Technologies such as CROP-seq and Perturb-seq that combine multiplexed CRISPR screening with single-cell RNA-seq (scRNA-seq) have enabled efficient readouts of transcriptome-level effects of multiple genetic perturbations in tens of thousands of individual cells in a single experiment.
Given a matrix \(Y \in \mathbb{R}^{N \times P}\) that holds the normalizd expression levels of \(P\) genes in \(N\) samples, and a perturbation matrix \(G \in \mathbb{R}^{N \times M}\) that holds \(M\) types of sample-level perturbation conditions,
\(Y = ZW^T+E\), where \(Z \in \mathbb{R}^{N \times K}\), \(W \in \mathbb{R}^{P \times K}\), \(E_{ij} \sim N(0,\psi_j)\),
\(Z = G \beta + \Phi\), where \(\beta \in \mathbb{R}^{M \times K}\), \(\Phi_{ik} \overset{i.i.d.}{\sim} N(0,1)\).
Both \(W\) and \(\beta\) have sparse priors imposed.
Gibbs sampling is used to infer the model parameters from data.

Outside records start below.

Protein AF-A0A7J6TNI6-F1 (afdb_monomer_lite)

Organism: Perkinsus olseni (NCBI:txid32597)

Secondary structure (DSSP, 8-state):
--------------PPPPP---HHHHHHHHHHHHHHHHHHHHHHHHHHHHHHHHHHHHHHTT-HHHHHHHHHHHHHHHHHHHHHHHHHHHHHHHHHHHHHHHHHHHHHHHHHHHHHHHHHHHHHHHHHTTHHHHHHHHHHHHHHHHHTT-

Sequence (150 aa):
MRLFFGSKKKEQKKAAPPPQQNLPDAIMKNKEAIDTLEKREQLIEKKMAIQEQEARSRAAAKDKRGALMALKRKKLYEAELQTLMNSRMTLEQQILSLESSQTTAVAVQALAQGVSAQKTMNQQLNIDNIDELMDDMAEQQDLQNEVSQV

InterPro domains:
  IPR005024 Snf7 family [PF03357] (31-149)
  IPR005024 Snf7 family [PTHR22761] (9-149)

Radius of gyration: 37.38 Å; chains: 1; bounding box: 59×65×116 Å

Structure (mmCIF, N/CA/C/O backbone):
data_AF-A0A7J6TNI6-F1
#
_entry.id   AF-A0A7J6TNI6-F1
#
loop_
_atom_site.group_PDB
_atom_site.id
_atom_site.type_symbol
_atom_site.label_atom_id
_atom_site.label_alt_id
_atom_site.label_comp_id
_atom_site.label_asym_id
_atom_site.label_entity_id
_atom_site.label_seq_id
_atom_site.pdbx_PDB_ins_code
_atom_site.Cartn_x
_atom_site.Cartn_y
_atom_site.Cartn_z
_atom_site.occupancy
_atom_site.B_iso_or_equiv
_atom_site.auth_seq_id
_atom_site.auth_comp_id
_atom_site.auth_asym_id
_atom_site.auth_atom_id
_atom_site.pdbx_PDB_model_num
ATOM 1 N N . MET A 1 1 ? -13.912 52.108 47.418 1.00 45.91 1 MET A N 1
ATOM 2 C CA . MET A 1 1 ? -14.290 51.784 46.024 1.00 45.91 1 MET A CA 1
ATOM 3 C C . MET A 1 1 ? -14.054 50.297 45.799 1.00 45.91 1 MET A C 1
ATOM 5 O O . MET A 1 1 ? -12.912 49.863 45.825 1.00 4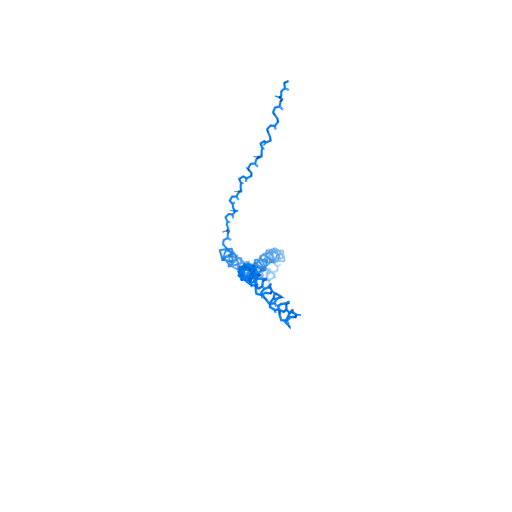5.91 1 MET A O 1
ATOM 9 N N . ARG A 1 2 ? -15.129 49.509 45.686 1.00 48.91 2 ARG A N 1
ATOM 10 C CA . ARG A 1 2 ? -15.087 48.080 45.341 1.00 48.91 2 ARG A CA 1
ATOM 11 C C . ARG A 1 2 ? -14.871 47.961 43.831 1.00 48.91 2 ARG A C 1
ATOM 13 O O . ARG A 1 2 ? -15.757 48.357 43.079 1.00 48.91 2 ARG A O 1
ATOM 20 N N . LEU A 1 3 ? -13.730 47.434 43.395 1.00 46.81 3 LEU A N 1
ATOM 21 C CA . LEU A 1 3 ? -13.525 47.041 42.000 1.00 46.81 3 LEU A CA 1
ATOM 22 C C . LEU A 1 3 ? -13.819 45.549 41.850 1.00 46.81 3 LEU A C 1
ATOM 24 O O . LEU A 1 3 ? -13.098 44.689 42.347 1.00 46.81 3 LEU A O 1
ATOM 28 N N . PHE A 1 4 ? -14.941 45.288 41.187 1.00 45.59 4 PHE A N 1
ATOM 29 C CA . PHE A 1 4 ? -15.401 43.991 40.720 1.00 45.59 4 PHE A CA 1
ATOM 30 C C . PHE A 1 4 ? -14.384 43.386 39.742 1.00 45.59 4 PHE A C 1
ATOM 32 O O . PHE A 1 4 ? -14.218 43.889 38.633 1.00 45.59 4 PHE A O 1
ATOM 39 N N . PHE A 1 5 ? -13.755 42.274 40.121 1.00 49.53 5 PHE A N 1
ATOM 40 C CA . PHE A 1 5 ? -13.036 41.404 39.191 1.00 49.53 5 PHE A CA 1
ATOM 41 C C . PHE A 1 5 ? -13.973 40.259 38.79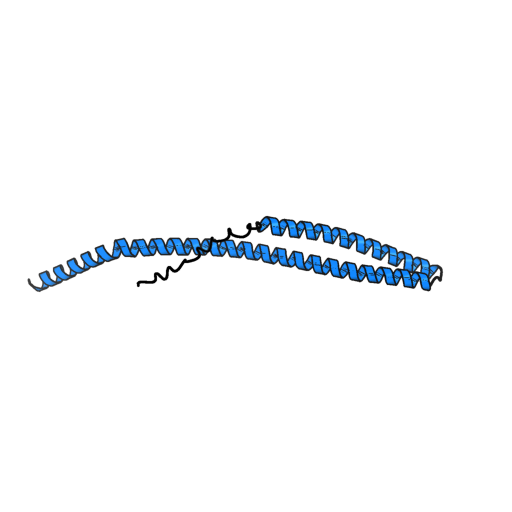0 1.00 49.53 5 PHE A C 1
ATOM 43 O O . PHE A 1 5 ? -14.080 39.239 39.465 1.00 49.53 5 PHE A O 1
ATOM 50 N N . GLY A 1 6 ? -14.734 40.480 37.716 1.00 42.69 6 GLY A N 1
ATOM 51 C CA . GLY A 1 6 ? -15.594 39.472 37.104 1.00 42.69 6 GLY A CA 1
ATOM 52 C C . GLY A 1 6 ? -14.782 38.556 36.193 1.00 42.69 6 GLY A C 1
ATOM 53 O O . GLY A 1 6 ? -14.431 38.928 35.074 1.00 42.69 6 GLY A O 1
ATOM 54 N N . SER A 1 7 ? -14.507 37.343 36.660 1.00 43.72 7 SER A N 1
ATOM 55 C CA . SER A 1 7 ? -13.927 36.253 35.879 1.00 43.72 7 SER A CA 1
ATOM 56 C C . SER A 1 7 ? -14.925 35.803 34.806 1.00 43.72 7 SER A C 1
ATOM 58 O O . SER A 1 7 ? -15.822 35.000 35.060 1.00 43.72 7 SER A O 1
ATOM 60 N N . LYS A 1 8 ? -14.780 36.296 33.570 1.00 43.22 8 LYS A N 1
ATOM 61 C CA . LYS A 1 8 ? -15.446 35.690 32.410 1.00 43.22 8 LYS A CA 1
ATOM 62 C C . LYS A 1 8 ? -14.763 34.362 32.091 1.00 43.22 8 LYS A C 1
ATOM 64 O O . LYS A 1 8 ? -13.775 34.306 31.362 1.00 43.22 8 LYS A O 1
ATOM 69 N N . LYS A 1 9 ? -15.319 33.286 32.649 1.00 44.12 9 LYS A N 1
ATOM 70 C CA . LYS A 1 9 ? -15.138 31.910 32.179 1.00 44.12 9 LYS A CA 1
ATOM 71 C C . LYS A 1 9 ? -15.533 31.904 30.696 1.00 44.12 9 LYS A C 1
ATOM 73 O O . LYS A 1 9 ? -16.710 32.024 30.368 1.00 44.12 9 LYS A O 1
ATOM 78 N N . LYS A 1 10 ? -14.551 31.856 29.791 1.00 43.22 10 LYS A N 1
ATOM 79 C CA . LYS A 1 10 ? -14.800 31.532 28.381 1.00 43.22 10 LYS A CA 1
ATOM 80 C C . LYS A 1 10 ? -15.402 30.131 28.374 1.00 43.22 10 LYS A C 1
ATOM 82 O O . LYS A 1 10 ? -14.684 29.161 28.600 1.00 43.22 10 LYS A O 1
ATOM 87 N N . GLU A 1 11 ? -16.709 30.036 28.152 1.00 45.25 11 GLU A N 1
ATOM 88 C CA . GLU A 1 11 ? -17.326 28.809 27.667 1.00 45.25 11 GLU A CA 1
ATOM 89 C C . GLU A 1 11 ? -16.573 28.404 26.401 1.00 45.25 11 GLU A C 1
ATOM 91 O O . GLU A 1 11 ? -16.716 29.005 25.334 1.00 45.25 11 GLU A O 1
ATOM 96 N N . GLN A 1 12 ? -15.710 27.400 26.537 1.00 46.66 12 GLN A N 1
ATOM 97 C CA . GLN A 1 12 ? -15.287 26.599 25.408 1.00 46.66 12 GLN A CA 1
ATOM 98 C C . GLN A 1 12 ? -16.565 25.975 24.854 1.00 46.66 12 GLN A C 1
ATOM 100 O O . GLN A 1 12 ? -17.049 24.966 25.366 1.00 46.66 12 GLN A O 1
ATOM 105 N N . LYS A 1 13 ? -17.140 26.601 23.820 1.00 45.12 13 LYS A N 1
ATOM 106 C CA . LYS A 1 13 ? -18.021 25.900 22.890 1.00 45.12 13 LYS A CA 1
ATOM 107 C C . LYS A 1 13 ? -17.258 24.643 22.496 1.00 45.12 13 LYS A C 1
ATOM 109 O O . LYS A 1 13 ? -16.234 24.752 21.822 1.00 45.12 13 LYS A O 1
ATOM 114 N N . LYS A 1 14 ? -17.705 23.479 22.983 1.00 46.28 14 LYS A N 1
ATOM 115 C CA . LYS A 1 14 ? -17.255 22.178 22.491 1.00 46.28 14 LYS A CA 1
ATOM 116 C C . LYS A 1 14 ? -17.391 22.262 20.978 1.00 46.28 14 LYS A C 1
ATOM 118 O O . LYS A 1 14 ? -18.511 22.338 20.475 1.00 46.28 14 LYS A O 1
ATOM 123 N N . ALA A 1 15 ? -16.263 22.372 20.277 1.00 48.03 15 ALA A N 1
ATOM 124 C CA . ALA A 1 15 ? -16.258 22.219 18.838 1.00 48.03 15 ALA A CA 1
ATOM 125 C C . ALA A 1 15 ? -16.976 20.897 18.570 1.00 48.03 15 ALA A C 1
ATOM 127 O O . ALA A 1 15 ? -16.678 19.897 19.235 1.00 48.03 15 ALA A O 1
ATOM 128 N N . ALA A 1 16 ? -17.978 20.923 17.689 1.00 48.41 16 ALA A N 1
ATOM 129 C CA . ALA A 1 16 ? -18.594 19.696 17.215 1.00 48.41 16 ALA A CA 1
ATOM 130 C C . ALA A 1 16 ? -17.454 18.733 16.844 1.00 48.41 16 ALA A C 1
ATOM 132 O O . ALA A 1 16 ? -16.458 19.204 16.275 1.00 48.41 16 ALA A O 1
ATOM 133 N N . PRO A 1 17 ? -17.539 17.440 17.210 1.00 50.31 17 PRO A N 1
ATOM 134 C CA . PRO A 1 17 ? -16.523 16.482 16.809 1.00 50.31 17 PRO A CA 1
ATOM 135 C C . PRO A 1 17 ? -16.280 16.671 15.307 1.00 50.31 17 PRO A C 1
ATOM 137 O O . PRO A 1 17 ? -17.267 16.849 14.580 1.00 50.31 17 PRO A O 1
ATOM 140 N N . PRO A 1 18 ? -15.017 16.705 14.837 1.00 50.53 18 PRO A N 1
ATOM 141 C CA . PRO A 1 18 ? -14.758 16.709 13.401 1.00 50.53 18 PRO A CA 1
ATOM 142 C C . PRO A 1 18 ? -15.631 15.618 12.774 1.00 50.53 18 PRO A C 1
ATOM 144 O O . PRO A 1 18 ? -15.795 14.576 13.421 1.00 50.53 18 PRO A O 1
ATOM 147 N N . PRO A 1 19 ? -16.252 15.871 11.602 1.00 47.53 19 PRO A N 1
ATOM 148 C CA . PRO A 1 19 ? -17.197 14.936 11.008 1.00 47.53 19 PRO A CA 1
ATOM 149 C C . PRO A 1 19 ? -16.558 13.559 11.059 1.00 47.53 19 PRO A C 1
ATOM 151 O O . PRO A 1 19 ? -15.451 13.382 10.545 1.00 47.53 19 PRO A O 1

The total effect (\(\theta_{mj}\)) of a target perturbation \(m\) on individual gene \(j\) is simply the product of the perturbation-to-factor effect and the gene-on-factor loading, summing over all \(K\) factors. The significance of this total effect is evaluated using local false sign rate (LFSR), which is similar to local false discovery rate (LFDR).
GSFA produces three main outputs: 1) the association between genetic perturbations and factors; 2) the weights of genes on factors measured by PIPs; 3) a list of DEGs of each perturbation at a given LFSR cutoff.